Work to be completed → Reproduce the records below exactly, but only between the lines holding "ATOM 120 C CA" and "ATOM 169 O O", inclusive.

Records supplied →
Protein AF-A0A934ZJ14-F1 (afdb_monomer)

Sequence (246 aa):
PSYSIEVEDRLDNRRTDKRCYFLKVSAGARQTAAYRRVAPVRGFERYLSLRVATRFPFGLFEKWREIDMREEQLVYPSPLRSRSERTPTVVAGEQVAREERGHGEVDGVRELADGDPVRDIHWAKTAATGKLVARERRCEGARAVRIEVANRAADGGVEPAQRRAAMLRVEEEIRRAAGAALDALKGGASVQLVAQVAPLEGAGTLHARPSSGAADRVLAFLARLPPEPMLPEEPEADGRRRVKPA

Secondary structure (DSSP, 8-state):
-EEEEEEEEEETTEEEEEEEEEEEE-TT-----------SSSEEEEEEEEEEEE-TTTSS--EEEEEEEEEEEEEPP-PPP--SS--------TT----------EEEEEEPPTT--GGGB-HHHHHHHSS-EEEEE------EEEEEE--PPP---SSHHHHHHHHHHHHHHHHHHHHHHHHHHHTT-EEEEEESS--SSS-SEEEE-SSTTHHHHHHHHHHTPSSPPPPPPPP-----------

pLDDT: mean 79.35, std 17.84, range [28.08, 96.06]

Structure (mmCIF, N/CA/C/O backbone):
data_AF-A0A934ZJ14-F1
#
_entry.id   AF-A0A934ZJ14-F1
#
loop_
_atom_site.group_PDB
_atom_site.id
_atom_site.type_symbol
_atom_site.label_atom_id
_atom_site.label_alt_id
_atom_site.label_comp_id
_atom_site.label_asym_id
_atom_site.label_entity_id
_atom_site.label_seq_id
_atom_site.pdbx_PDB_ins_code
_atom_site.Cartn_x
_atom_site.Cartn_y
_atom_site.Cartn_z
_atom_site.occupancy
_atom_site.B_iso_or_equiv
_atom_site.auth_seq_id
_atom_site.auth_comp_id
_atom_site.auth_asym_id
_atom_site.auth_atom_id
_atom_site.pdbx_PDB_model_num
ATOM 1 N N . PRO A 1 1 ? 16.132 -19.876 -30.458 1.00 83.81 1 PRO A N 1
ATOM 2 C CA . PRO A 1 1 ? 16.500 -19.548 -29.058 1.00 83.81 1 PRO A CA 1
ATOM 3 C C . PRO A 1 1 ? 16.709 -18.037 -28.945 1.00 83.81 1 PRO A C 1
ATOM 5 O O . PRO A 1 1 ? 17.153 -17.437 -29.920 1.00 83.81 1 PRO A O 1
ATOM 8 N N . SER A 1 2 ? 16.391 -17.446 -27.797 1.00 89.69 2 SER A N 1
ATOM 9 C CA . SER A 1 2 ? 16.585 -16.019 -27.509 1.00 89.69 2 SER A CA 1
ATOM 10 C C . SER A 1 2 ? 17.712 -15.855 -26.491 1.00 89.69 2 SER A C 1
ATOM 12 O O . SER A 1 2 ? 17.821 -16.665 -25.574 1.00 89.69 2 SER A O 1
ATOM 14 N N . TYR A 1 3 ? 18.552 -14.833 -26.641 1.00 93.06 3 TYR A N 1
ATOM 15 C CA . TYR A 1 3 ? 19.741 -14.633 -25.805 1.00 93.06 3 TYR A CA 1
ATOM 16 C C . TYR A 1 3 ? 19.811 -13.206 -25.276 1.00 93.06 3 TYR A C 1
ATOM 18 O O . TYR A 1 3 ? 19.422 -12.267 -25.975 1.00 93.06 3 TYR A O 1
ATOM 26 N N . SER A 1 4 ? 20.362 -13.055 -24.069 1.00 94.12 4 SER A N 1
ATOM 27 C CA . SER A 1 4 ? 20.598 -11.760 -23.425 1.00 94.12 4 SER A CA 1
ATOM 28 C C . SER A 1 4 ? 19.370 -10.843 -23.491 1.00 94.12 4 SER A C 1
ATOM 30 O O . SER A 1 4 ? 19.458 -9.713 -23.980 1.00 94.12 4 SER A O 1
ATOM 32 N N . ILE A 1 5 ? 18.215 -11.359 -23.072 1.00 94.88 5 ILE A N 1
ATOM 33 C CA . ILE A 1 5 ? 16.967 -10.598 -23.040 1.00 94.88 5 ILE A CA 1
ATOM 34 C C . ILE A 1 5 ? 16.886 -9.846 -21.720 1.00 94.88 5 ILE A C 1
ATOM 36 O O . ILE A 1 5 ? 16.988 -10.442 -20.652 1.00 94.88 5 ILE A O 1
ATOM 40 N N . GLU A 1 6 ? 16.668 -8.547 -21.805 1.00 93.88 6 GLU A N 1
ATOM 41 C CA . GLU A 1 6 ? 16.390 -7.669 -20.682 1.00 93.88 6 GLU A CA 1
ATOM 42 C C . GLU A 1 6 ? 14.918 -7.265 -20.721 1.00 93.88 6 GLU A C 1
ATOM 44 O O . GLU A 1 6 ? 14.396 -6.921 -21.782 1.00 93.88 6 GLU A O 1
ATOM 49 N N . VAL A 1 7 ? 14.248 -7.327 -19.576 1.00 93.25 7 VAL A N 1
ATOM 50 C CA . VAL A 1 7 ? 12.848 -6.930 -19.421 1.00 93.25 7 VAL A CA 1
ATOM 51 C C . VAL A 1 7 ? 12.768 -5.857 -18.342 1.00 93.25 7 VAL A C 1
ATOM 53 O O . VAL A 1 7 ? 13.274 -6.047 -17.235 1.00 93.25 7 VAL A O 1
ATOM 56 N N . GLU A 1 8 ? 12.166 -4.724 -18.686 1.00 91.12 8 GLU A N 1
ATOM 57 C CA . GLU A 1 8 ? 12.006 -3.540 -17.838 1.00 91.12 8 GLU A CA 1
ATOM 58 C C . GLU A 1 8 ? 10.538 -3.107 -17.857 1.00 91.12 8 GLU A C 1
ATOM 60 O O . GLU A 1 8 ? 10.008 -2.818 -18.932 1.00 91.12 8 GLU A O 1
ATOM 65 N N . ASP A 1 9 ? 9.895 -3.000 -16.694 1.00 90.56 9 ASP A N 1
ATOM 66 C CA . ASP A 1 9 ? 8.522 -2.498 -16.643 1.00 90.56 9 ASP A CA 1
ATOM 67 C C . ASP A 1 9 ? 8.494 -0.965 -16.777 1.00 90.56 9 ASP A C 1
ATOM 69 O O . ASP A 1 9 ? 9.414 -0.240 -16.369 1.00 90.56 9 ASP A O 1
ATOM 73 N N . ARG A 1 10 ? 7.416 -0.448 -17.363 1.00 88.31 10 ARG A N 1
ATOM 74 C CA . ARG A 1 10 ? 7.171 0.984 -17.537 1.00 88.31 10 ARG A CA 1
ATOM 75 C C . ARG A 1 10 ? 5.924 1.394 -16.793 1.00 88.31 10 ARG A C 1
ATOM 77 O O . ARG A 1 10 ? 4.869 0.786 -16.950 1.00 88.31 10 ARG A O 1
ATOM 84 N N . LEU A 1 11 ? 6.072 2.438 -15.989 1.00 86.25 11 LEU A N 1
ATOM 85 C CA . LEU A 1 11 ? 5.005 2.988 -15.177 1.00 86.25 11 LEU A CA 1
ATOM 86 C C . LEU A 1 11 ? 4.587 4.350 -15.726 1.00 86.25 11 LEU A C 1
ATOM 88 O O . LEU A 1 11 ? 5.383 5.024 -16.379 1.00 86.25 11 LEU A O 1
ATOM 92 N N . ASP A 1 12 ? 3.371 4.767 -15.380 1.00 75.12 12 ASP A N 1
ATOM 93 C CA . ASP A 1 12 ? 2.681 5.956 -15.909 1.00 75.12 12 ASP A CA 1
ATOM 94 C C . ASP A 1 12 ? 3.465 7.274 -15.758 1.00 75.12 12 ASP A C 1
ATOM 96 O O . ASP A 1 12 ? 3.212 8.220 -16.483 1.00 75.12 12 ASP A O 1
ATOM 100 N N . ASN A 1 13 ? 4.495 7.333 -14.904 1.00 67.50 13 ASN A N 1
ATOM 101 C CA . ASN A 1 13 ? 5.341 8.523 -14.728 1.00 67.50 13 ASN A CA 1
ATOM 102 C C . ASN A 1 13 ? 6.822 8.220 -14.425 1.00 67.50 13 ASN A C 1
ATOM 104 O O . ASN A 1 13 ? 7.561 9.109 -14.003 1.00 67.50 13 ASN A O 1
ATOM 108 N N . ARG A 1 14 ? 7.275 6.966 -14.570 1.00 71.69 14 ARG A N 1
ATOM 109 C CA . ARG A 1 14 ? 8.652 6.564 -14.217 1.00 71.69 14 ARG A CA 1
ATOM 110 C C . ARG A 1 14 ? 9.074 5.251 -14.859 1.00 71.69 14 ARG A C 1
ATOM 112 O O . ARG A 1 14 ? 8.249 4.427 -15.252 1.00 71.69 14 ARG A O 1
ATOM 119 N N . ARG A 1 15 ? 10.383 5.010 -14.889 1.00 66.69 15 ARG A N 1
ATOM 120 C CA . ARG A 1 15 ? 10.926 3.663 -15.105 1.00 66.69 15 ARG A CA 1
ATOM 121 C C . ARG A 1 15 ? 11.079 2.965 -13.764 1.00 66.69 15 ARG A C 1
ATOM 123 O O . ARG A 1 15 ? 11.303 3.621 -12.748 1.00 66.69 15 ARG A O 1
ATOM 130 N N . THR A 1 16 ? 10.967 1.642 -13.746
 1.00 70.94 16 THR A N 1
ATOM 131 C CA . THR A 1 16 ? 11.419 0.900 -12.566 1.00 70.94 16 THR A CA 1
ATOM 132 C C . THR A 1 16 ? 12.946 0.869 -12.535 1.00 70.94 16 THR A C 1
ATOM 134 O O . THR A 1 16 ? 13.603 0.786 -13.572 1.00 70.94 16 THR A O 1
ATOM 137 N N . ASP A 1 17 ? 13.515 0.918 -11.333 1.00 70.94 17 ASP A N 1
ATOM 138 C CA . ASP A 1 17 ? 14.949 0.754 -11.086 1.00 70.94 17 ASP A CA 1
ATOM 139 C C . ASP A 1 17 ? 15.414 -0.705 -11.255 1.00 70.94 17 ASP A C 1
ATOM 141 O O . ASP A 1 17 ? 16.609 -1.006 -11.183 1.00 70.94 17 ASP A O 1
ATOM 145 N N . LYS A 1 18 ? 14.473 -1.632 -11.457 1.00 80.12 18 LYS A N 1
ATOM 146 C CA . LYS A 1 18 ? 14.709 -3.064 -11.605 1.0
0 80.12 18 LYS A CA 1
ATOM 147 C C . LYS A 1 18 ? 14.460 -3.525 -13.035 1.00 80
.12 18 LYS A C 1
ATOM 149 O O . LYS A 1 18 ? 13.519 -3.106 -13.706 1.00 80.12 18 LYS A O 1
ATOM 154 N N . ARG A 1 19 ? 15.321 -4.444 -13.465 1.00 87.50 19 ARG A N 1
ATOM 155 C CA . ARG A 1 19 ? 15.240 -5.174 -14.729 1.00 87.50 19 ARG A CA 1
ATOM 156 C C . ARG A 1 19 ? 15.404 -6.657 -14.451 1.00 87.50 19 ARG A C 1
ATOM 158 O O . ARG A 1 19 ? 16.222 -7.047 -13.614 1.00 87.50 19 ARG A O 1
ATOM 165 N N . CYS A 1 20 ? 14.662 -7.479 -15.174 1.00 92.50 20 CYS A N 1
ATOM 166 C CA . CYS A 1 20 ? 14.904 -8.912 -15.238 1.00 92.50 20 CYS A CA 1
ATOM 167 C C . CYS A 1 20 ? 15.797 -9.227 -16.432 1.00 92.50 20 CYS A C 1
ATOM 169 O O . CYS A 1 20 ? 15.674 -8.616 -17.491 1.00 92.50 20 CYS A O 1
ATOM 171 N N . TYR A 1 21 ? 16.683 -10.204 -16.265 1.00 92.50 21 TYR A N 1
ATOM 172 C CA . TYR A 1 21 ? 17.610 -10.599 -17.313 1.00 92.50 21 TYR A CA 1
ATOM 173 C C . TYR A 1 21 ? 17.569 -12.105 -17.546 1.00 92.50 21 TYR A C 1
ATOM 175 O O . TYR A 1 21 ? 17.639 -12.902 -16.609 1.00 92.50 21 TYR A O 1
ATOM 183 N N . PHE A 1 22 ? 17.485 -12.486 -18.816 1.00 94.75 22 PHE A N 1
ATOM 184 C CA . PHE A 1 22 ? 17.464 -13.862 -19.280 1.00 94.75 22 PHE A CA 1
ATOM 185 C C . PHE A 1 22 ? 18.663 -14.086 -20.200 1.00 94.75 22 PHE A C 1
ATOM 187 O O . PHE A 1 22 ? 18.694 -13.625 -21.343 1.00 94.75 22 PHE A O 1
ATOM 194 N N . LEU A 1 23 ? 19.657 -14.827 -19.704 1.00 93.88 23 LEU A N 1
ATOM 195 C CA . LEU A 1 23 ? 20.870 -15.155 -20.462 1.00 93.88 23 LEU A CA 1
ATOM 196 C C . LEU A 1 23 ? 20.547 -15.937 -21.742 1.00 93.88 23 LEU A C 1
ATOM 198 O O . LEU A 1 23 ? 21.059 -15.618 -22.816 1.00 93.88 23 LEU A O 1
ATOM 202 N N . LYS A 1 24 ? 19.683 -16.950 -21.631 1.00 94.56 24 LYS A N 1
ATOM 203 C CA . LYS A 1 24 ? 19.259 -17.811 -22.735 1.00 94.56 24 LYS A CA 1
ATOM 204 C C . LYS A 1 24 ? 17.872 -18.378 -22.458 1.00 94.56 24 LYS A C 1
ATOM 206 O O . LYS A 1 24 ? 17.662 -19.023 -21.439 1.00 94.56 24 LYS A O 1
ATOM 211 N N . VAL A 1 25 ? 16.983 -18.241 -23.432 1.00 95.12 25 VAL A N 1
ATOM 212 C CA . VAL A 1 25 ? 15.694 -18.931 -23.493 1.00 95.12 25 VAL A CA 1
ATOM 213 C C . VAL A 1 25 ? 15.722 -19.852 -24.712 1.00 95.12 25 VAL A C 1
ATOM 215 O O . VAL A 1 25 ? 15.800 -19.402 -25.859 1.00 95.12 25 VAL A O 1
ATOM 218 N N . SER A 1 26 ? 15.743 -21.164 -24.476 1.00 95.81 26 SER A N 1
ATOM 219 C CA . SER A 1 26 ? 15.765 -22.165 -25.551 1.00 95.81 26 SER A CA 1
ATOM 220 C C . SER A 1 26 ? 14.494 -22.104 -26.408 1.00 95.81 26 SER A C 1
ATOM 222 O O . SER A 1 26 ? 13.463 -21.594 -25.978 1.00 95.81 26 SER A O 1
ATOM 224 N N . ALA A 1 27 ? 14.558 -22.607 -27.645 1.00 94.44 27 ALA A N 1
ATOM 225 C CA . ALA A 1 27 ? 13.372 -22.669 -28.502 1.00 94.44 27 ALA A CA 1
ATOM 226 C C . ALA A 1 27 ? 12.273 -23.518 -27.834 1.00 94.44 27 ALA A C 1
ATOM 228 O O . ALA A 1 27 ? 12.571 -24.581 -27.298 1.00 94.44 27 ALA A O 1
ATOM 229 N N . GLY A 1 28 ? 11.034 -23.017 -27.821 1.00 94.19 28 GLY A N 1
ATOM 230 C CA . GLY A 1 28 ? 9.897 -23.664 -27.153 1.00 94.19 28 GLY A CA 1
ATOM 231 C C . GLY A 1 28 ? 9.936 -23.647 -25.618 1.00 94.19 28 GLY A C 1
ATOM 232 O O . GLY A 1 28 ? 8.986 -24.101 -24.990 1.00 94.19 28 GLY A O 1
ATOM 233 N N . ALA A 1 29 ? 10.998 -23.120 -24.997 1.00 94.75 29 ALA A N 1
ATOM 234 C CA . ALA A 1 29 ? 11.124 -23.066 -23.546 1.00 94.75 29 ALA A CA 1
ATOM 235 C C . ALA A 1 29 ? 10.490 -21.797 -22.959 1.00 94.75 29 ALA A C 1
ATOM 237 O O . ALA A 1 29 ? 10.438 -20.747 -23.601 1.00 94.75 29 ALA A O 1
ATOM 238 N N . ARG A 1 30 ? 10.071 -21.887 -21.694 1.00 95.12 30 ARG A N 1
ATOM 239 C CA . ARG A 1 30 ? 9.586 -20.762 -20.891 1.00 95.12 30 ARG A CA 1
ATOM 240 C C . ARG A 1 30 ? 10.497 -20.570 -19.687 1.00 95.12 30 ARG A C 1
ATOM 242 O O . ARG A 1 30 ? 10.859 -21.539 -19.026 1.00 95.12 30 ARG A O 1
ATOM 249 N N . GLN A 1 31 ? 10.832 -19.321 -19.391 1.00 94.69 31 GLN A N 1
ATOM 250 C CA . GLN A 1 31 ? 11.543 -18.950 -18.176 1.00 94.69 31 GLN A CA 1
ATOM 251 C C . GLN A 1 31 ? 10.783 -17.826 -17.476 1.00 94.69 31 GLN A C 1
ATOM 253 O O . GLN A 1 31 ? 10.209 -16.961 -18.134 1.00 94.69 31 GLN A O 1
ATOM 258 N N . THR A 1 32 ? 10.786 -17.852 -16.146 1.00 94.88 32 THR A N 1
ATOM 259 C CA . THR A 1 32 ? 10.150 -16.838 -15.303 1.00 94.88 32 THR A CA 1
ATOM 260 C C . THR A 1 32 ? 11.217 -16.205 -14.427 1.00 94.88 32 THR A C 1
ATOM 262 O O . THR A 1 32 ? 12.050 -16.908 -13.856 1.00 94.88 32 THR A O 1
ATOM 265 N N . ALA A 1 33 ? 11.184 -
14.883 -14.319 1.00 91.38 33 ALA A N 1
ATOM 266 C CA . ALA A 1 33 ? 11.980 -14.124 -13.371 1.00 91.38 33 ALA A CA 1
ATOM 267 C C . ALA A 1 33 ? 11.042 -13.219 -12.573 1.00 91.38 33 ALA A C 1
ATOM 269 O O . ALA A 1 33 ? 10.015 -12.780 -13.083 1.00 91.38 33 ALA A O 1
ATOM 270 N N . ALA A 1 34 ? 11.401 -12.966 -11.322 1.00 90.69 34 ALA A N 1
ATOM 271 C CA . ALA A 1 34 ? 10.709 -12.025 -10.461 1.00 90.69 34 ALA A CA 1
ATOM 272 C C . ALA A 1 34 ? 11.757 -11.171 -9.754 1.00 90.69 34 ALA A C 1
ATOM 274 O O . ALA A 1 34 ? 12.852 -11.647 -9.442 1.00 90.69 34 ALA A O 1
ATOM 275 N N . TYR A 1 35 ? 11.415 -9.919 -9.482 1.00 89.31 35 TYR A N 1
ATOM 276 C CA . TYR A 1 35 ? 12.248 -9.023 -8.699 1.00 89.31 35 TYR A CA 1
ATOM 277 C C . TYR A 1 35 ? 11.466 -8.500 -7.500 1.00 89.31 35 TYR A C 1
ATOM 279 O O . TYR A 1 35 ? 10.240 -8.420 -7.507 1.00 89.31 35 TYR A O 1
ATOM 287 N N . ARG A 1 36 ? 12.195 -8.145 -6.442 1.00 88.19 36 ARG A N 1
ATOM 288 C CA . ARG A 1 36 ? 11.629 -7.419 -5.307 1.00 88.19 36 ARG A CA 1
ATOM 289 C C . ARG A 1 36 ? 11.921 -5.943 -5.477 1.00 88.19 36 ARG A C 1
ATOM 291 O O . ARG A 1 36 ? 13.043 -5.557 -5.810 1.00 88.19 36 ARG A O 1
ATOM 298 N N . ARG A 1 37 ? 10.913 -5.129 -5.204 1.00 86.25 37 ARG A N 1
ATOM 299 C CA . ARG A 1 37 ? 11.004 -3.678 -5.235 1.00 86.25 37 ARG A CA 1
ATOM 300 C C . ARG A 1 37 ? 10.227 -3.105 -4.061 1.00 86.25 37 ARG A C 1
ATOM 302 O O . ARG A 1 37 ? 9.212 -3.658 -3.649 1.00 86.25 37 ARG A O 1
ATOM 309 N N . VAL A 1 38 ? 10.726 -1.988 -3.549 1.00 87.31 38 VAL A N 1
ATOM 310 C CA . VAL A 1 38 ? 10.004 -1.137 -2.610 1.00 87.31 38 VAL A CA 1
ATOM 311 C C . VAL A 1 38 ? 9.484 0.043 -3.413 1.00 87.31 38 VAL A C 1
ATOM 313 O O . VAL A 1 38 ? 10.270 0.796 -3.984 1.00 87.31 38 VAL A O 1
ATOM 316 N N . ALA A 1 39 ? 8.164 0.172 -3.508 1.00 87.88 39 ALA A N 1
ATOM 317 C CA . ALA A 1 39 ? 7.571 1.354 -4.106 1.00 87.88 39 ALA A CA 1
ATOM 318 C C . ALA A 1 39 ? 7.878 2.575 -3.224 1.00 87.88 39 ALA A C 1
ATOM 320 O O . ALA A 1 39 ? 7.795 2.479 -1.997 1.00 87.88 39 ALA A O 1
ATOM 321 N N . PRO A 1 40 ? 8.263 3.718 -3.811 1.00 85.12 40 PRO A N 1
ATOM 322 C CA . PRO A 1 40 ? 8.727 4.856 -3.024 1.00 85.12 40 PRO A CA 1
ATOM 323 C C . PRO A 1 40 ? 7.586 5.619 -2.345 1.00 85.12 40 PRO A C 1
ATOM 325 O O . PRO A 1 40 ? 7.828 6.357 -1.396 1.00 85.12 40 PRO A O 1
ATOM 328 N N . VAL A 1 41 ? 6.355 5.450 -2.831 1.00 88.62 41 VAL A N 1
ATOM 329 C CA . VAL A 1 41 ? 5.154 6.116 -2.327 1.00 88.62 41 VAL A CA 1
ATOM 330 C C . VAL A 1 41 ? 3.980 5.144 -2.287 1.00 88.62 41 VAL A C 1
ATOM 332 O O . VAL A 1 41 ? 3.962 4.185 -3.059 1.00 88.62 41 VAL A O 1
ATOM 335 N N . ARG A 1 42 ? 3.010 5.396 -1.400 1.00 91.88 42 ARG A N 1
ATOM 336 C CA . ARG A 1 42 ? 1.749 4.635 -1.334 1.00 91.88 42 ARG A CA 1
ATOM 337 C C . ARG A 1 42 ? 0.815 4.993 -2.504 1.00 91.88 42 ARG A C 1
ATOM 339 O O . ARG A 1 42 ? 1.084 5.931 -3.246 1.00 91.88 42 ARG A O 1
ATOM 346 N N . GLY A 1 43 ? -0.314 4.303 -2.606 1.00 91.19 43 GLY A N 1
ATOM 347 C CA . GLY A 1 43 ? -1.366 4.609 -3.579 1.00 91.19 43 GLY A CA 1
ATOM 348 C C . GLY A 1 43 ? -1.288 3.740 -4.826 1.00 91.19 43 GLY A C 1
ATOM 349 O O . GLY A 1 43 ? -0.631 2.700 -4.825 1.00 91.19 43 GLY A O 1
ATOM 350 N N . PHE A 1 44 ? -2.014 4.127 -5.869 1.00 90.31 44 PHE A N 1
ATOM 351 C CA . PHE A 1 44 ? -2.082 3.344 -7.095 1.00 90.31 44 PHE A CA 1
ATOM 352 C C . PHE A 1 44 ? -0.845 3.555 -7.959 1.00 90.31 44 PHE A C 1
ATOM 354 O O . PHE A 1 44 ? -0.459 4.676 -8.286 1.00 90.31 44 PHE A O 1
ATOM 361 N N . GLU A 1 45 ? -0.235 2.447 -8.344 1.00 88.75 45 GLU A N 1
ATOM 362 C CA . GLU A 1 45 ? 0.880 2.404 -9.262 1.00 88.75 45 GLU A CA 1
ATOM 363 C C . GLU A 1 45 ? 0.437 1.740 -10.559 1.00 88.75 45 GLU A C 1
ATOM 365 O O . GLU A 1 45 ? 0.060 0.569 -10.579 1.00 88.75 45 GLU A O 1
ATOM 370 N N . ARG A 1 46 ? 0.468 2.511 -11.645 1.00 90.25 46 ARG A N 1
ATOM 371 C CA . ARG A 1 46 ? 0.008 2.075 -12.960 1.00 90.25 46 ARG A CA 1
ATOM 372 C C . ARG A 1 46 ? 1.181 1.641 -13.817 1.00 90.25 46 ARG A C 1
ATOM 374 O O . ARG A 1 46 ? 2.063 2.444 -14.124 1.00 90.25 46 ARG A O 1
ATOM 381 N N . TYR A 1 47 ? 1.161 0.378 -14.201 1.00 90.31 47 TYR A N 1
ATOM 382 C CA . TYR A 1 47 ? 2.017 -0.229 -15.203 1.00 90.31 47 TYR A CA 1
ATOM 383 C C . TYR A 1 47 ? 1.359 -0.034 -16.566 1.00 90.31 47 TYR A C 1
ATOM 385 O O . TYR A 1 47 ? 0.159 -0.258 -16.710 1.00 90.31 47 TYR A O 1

Your response →
ATOM 120 C CA . ARG A 1 15 ? 10.926 3.663 -15.105 1.00 66.69 15 ARG A CA 1
ATOM 121 C C . ARG A 1 15 ? 11.079 2.965 -13.764 1.00 66.69 15 ARG A C 1
ATOM 123 O O . ARG A 1 15 ? 11.303 3.621 -12.748 1.00 66.69 15 ARG A O 1
ATOM 130 N N . THR A 1 16 ? 10.967 1.642 -13.746
 1.00 70.94 16 THR A N 1
ATOM 131 C CA . THR A 1 16 ? 11.419 0.900 -12.566 1.00 70.94 16 THR A CA 1
ATOM 132 C C . THR A 1 16 ? 12.946 0.869 -12.535 1.00 70.94 16 THR A C 1
ATOM 134 O O . THR A 1 16 ? 13.603 0.786 -13.572 1.00 70.94 16 THR A O 1
ATOM 137 N N . ASP A 1 17 ? 13.515 0.918 -11.333 1.00 70.94 17 ASP A N 1
ATOM 138 C CA . ASP A 1 17 ? 14.949 0.754 -11.086 1.00 70.94 17 ASP A CA 1
ATOM 139 C C . ASP A 1 17 ? 15.414 -0.705 -11.255 1.00 70.94 17 ASP A C 1
ATOM 141 O O . ASP A 1 17 ? 16.609 -1.006 -11.183 1.00 70.94 17 ASP A O 1
ATOM 145 N N . LYS A 1 18 ? 14.473 -1.632 -11.457 1.00 80.12 18 LYS A N 1
ATOM 146 C CA . LYS A 1 18 ? 14.709 -3.064 -11.605 1.0
0 80.12 18 LYS A CA 1
ATOM 147 C C . LYS A 1 18 ? 14.460 -3.525 -13.035 1.00 80
.12 18 LYS A C 1
ATOM 149 O O . LYS A 1 18 ? 13.519 -3.106 -13.706 1.00 80.12 18 LYS A O 1
ATOM 154 N N . ARG A 1 19 ? 15.321 -4.444 -13.465 1.00 87.50 19 ARG A N 1
ATOM 155 C CA . ARG A 1 19 ? 15.240 -5.174 -14.729 1.00 87.50 19 ARG A CA 1
ATOM 156 C C . ARG A 1 19 ? 15.404 -6.657 -14.451 1.00 87.50 19 ARG A C 1
ATOM 158 O O . ARG A 1 19 ? 16.222 -7.047 -13.614 1.00 87.50 19 ARG A O 1
ATOM 165 N N . CYS A 1 20 ? 14.662 -7.479 -15.174 1.00 92.50 20 CYS A N 1
ATOM 166 C CA . CYS A 1 20 ? 14.904 -8.912 -15.238 1.00 92.50 20 CYS A CA 1
ATOM 167 C C . CYS A 1 20 ? 15.797 -9.227 -16.432 1.00 92.50 20 CYS A C 1
ATOM 169 O O . CYS A 1 20 ? 15.674 -8.616 -17.491 1.00 92.50 20 CYS A O 1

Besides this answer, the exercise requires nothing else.